[
https://issues.apache.org/jira/browse/DRILL-7055?page=com.atlassian.jira.plugin.system.issuetabpanels:all-tabpanel
]
Paul Rogers updated DRILL-7055:
-------------------------------
Description:
Suppose you have a partitioned table:
{noformat}
myTable
2018
file1.csv
2019
file2.csv
{noformat}
For some time, Drill has included the partitions in a {{SELECT *}} query:
{noformat}
SELECT * FROM `myTable`;
col1.1, col1.2, 2018
col2.1, col2.2, 2019
{noformat}
There are two subtle issues with this behavior:
* The behavior of partitions is not consistent with the other file metadata
(implicit) columns.
* Because directory depth can vary, and scan order is random, a hard schema
change can occur if Drill starts scanning shallow files before deep files.

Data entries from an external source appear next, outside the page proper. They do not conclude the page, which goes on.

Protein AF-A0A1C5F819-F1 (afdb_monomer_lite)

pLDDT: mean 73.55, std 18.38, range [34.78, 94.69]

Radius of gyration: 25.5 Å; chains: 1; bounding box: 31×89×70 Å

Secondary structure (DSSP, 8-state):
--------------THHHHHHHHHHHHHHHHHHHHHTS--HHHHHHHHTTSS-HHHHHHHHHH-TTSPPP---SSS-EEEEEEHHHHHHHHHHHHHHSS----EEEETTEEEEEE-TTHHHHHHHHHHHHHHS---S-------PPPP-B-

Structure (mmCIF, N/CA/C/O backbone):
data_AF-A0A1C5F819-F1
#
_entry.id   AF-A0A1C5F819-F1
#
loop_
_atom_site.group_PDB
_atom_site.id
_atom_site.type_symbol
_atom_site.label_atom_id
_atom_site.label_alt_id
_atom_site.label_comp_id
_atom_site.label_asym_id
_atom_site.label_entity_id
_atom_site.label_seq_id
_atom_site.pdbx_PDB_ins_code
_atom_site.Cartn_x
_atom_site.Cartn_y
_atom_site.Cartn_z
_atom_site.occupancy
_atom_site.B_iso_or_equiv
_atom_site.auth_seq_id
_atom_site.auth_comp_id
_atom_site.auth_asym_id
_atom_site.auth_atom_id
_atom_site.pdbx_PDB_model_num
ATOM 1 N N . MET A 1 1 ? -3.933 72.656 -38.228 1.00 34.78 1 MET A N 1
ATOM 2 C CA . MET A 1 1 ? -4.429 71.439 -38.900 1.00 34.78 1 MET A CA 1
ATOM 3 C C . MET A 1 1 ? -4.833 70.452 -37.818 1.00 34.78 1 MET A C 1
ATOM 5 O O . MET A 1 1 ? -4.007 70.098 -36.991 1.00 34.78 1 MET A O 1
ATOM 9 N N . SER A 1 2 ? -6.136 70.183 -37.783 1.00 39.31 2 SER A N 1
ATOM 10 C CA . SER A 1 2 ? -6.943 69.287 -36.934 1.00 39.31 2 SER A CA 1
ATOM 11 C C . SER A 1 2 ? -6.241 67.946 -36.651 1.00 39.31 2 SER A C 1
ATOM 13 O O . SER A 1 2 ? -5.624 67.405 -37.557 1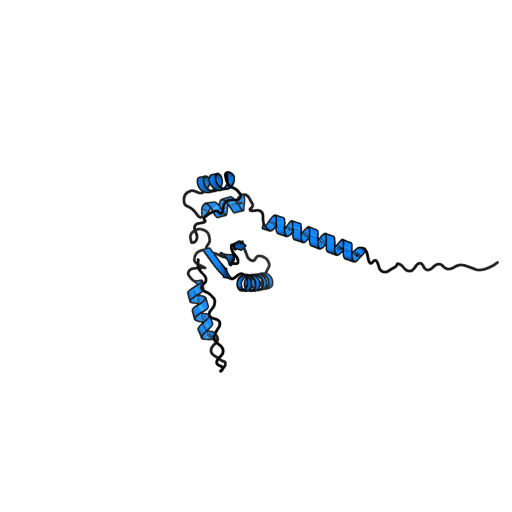.00 39.31 2 SER A O 1
ATOM 15 N N . ALA A 1 3 ? -6.140 67.451 -35.413 1.00 42.25 3 ALA A N 1
ATOM 16 C CA . ALA A 1 3 ? -7.176 66.941 -34.498 1.00 42.25 3 ALA A CA 1
ATOM 17 C C . ALA A 1 3 ? -7.747 65.561 -34.898 1.00 42.25 3 ALA A C 1
ATOM 19 O O . ALA A 1 3 ? -8.205 65.399 -36.027 1.00 42.25 3 ALA A O 1
ATOM 20 N N . TRP A 1 4 ? -7.808 64.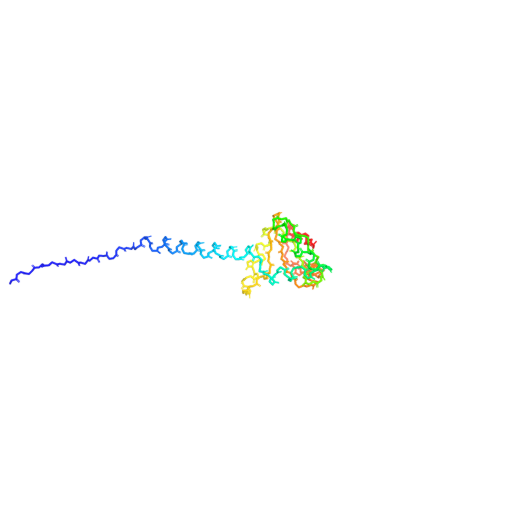675 -33.886 1.00 36.44 4 TRP A N 1
ATOM 21 C CA . TRP A 1 4 ? -8.438 63.338 -33.807 1.00 36.44 4 TRP A CA 1
ATOM 22 C C . TRP A 1 4 ? -7.578 62.175 -34.352 1.00 36.44 4 TRP A C 1
ATOM 24 O O . TRP A 1 4 ? -6.914 62.324 -35.364 1.00 36.44 4 TRP A O 1
ATOM 34 N N . LEU A 1 5 ? -7.483 61.001 -33.719 1.00 42.81 5 LEU A N 1
ATOM 35 C CA . LEU A 1 5 ? -8.453 60.297 -32.878 1.00 42.81 5 LEU A CA 1
ATOM 36 C C . LEU A 1 5 ? -7.720 59.281 -31.972 1.00 42.81 5 LEU A C 1
ATOM 38 O O . LEU A 1 5 ? -6.794 58.606 -32.416 1.00 42.81 5 LEU A O 1
ATOM 42 N N . ARG A 1 6 ? -8.144 59.189 -30.705 1.00 50.31 6 ARG A N 1
ATOM 43 C CA . ARG A 1 6 ? -7.784 58.101 -29.787 1.00 50.31 6 ARG A CA 1
ATOM 44 C C . ARG A 1 6 ? -8.383 56.780 -30.271 1.00 50.31 6 ARG A C 1
ATOM 46 O O . ARG A 1 6 ? -9.537 56.775 -30.678 1.00 50.31 6 ARG A O 1
ATOM 53 N N . ASP A 1 7 ? -7.665 55.684 -30.061 1.00 40.88 7 ASP A N 1
ATOM 54 C CA . ASP A 1 7 ? -8.301 54.441 -29.627 1.00 40.88 7 ASP A CA 1
ATOM 55 C C . ASP A 1 7 ? -7.405 53.783 -28.575 1.00 40.88 7 ASP A C 1
ATOM 57 O O . ASP A 1 7 ? -6.328 53.260 -28.856 1.00 40.88 7 ASP A O 1
ATOM 61 N N . GLU A 1 8 ? -7.824 53.925 -27.322 1.00 47.78 8 GLU A N 1
ATOM 62 C CA . GLU A 1 8 ? -7.392 53.053 -26.245 1.00 47.78 8 GLU A CA 1
ATOM 63 C C . GLU A 1 8 ? -8.202 51.774 -26.416 1.00 47.78 8 GLU A C 1
ATOM 65 O O . GLU A 1 8 ? -9.376 51.746 -26.064 1.00 47.78 8 GLU A O 1
ATOM 70 N N . SER A 1 9 ? -7.600 50.728 -26.975 1.00 40.66 9 SER A N 1
ATOM 71 C CA . SER A 1 9 ? -8.201 49.400 -26.920 1.00 40.66 9 SER A CA 1
ATOM 72 C C . SER A 1 9 ? -8.070 48.878 -25.484 1.00 40.66 9 SER A C 1
ATOM 74 O O . SER A 1 9 ? -6.946 48.614 -25.040 1.00 40.66 9 SER A O 1
ATOM 76 N N . PRO A 1 10 ? -9.166 48.708 -24.720 1.00 41.12 10 PRO A N 1
ATOM 77 C CA . PRO A 1 10 ? -9.092 47.968 -23.478 1.00 41.12 10 PRO A CA 1
ATOM 78 C C . PRO A 1 10 ? -8.822 46.510 -23.847 1.00 41.12 10 PRO A C 1
ATOM 80 O O . PRO A 1 10 ? -9.638 45.855 -24.499 1.00 41.12 10 PRO A O 1
ATOM 83 N N . LEU A 1 11 ? -7.662 45.993 -23.437 1.00 42.16 11 LEU A N 1
ATOM 84 C CA . LEU A 1 11 ? -7.454 44.554 -23.351 1.00 42.16 11 LEU A CA 1
ATOM 85 C C . LEU A 1 11 ? -8.566 44.013 -22.450 1.00 42.16 11 LEU A C 1
ATOM 87 O O . LEU A 1 11 ? -8.564 44.214 -21.237 1.00 42.16 11 LEU A O 1
ATOM 91 N N . SER A 1 12 ? -9.564 43.404 -23.089 1.00 45.69 12 SER A N 1
ATOM 92 C CA . SER A 1 12 ? -10.657 42.716 -22.417 1.00 45.69 12 SER A CA 1
ATOM 93 C C . SER A 1 12 ? -10.069 41.707 -21.426 1.00 45.69 12 SER A C 1
ATOM 95 O O . SER A 1 12 ? -9.080 41.047 -21.760 1.00 45.69 12 SER A O 1
ATOM 97 N N . PRO A 1 13 ? -10.643 41.557 -20.222 1.00 47.31 13 PRO A N 1
ATOM 98 C CA . PRO A 1 13 ? -10.205 40.528 -19.294 1.00 47.31 13 PRO A CA 1
ATOM 99 C C . PRO A 1 13 ? -10.443 39.169 -19.955 1.00 47.31 13 PRO A C 1
ATOM 101 O O . PRO A 1 13 ? -11.578 38.785 -20.235 1.00 47.31 13 PRO A O 1
ATOM 104 N N . GLY A 1 14 ? -9.346 38.485 -20.276 1.00 48.53 14 GLY A N 1
ATOM 105 C CA . GLY A 1 14 ? -9.341 37.207 -20.969 1.00 48.53 14 GLY A CA 1
ATOM 106 C C . GLY A 1 14 ? -10.081 36.146 -20.167 1.00 48.53 14 GLY A C 1
ATOM 107 O O . GLY A 1 14 ? -9.512 35.518 -19.284 1.00 48.53 14 GLY A O 1
ATOM 108 N N . THR A 1 15 ? -11.343 35.913 -20.514 1.00 53.94 15 THR A N 1
ATOM 109 C CA . THR A 1 15 ? -12.147 34.810 -19.972 1.00 53.94 15 THR A CA 1
ATOM 110 C C . THR A 1 15 ? -11.652 33.449 -20.490 1.00 53.94 15 THR A C 1
ATOM 112 O O . THR A 1 15 ? -11.886 32.431 -19.856 1.00 53.94 15 THR A O 1
ATOM 115 N N . GLY A 1 16 ? -10.901 33.426 -21.602 1.00 54.22 16 GLY A N 1
ATOM 116 C CA . GLY A 1 16 ? -10.355 32.201 -22.207 1.00 54.22 16 GLY A CA 1
ATOM 117 C C . GLY A 1 16 ? -8.998 31.728 -21.665 1.00 54.22 16 GLY A C 1
ATOM 118 O O . GLY A 1 16 ? -8.570 30.623 -21.991 1.00 54.22 16 GLY A O 1
ATOM 119 N N . ASP A 1 17 ? -8.306 32.531 -20.849 1.00 55.97 17 ASP A N 1
ATOM 120 C CA . ASP A 1 17 ? -6.990 32.161 -20.293 1.00 55.97 17 ASP A CA 1
ATOM 121 C C . ASP A 1 17 ? -7.119 31.370 -18.973 1.00 55.97 17 ASP A C 1
ATOM 123 O O . ASP A 1 17 ? -6.193 30.668 -18.565 1.00 55.97 17 ASP A O 1
ATOM 127 N N . ASP A 1 18 ? -8.284 31.451 -18.323 1.00 57.34 18 ASP A N 1
ATOM 128 C CA . ASP A 1 18 ? -8.621 30.691 -17.114 1.00 57.34 18 ASP A CA 1
ATOM 129 C C . ASP A 1 18 ? -9.125 29.278 -17.461 1.00 57.34 18 ASP A C 1
ATOM 131 O O . ASP A 1 18 ? -8.656 28.289 -16.900 1.00 57.34 18 ASP A O 1
ATOM 135 N N . GLU A 1 19 ? -9.976 29.161 -18.487 1.00 60.09 19 GLU A N 1
ATOM 136 C CA . GLU A 1 19 ? -10.486 27.877 -18.994 1.00 60.09 19 GLU A CA 1
ATOM 137 C C . GLU A 1 19 ? -9.352 27.011 -19.572 1.00 60.09 19 GLU A C 1
ATOM 139 O O . GLU A 1 19 ? -9.184 25.849 -19.201 1.00 60.09 19 GLU A O 1
ATOM 144 N N . ARG A 1 20 ? -8.452 27.617 -20.359 1.00 62.25 20 ARG A N 1
ATOM 145 C CA . ARG A 1 20 ? -7.271 26.932 -20.905 1.00 62.25 20 ARG A CA 1
ATOM 146 C C . ARG A 1 20 ? -6.262 26.519 -19.827 1.00 62.25 20 ARG A C 1
ATOM 148 O O . ARG A 1 20 ? -5.612 25.481 -19.963 1.00 62.25 20 ARG A O 1
ATOM 155 N N . ARG A 1 21 ? -6.108 27.304 -18.751 1.00 60.12 21 ARG A N 1
ATOM 156 C CA . ARG A 1 21 ? -5.296 26.904 -17.585 1.00 60.12 21 ARG A CA 1
ATOM 157 C C . ARG A 1 21 ? -5.946 25.739 -16.842 1.00 60.12 21 ARG A C 1
ATOM 159 O O . ARG A 1 21 ? -5.238 24.791 -16.500 1.00 60.12 21 ARG A O 1
ATOM 166 N N . ALA A 1 22 ? -7.260 25.776 -16.624 1.00 68.38 22 ALA A N 1
ATOM 167 C CA . ALA A 1 22 ? -8.005 24.692 -15.988 1.00 68.38 22 ALA A CA 1
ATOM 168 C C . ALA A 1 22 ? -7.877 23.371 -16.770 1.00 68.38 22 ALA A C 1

This ticked proposes to change the partition behavior to be like that of other
file metadata columns: they are included only when requested:
{noformat}
SELECT * FROM `myTable`;
col1.1, col1.2
col2.1, col2.2
SELECT *, dir0, filename FROM `myTable`;
col1.1, col1.2, 2018, file1.csv
col2.1, col2.2, 2019, file2.csv
{noformat}
With this change, there is no possibility of a hard schema change: the user
predefines the desired partitions.
Unfortunately, with the existing readers, a reader that does not have given
partition will omit that partition column and will instead leave it to the
projection operator to fill in the column, which it will do with a Nullable
INT. (The new row-set based scan mechanism handles this case correctly.)
h4. Technical Background
In the last year, Calcite appears to have added the ability to specify a
wildcard plus extra columns. When used with implicit columns, we can now say:
{code:sql}
SELECT *, filename FROM myTable;
{code}
However, while the readers (at least the CSV reader) can handle this case, the
{{ProjectRecordBatch}} cannot.
Modify the {{TestCsv.java}} test case with the following test:
{code:java}
@Test
public void testImplicitColWildcard() throws IOException {
String sql = "SELECT *, filename FROM `dfs.data`.`%s`";
RowSet actual = client.queryBuilder().sql(sql, CASE2_FILE_NAME).rowSet();
actual.print();
TupleMetadata expectedSchema = new SchemaBuilder()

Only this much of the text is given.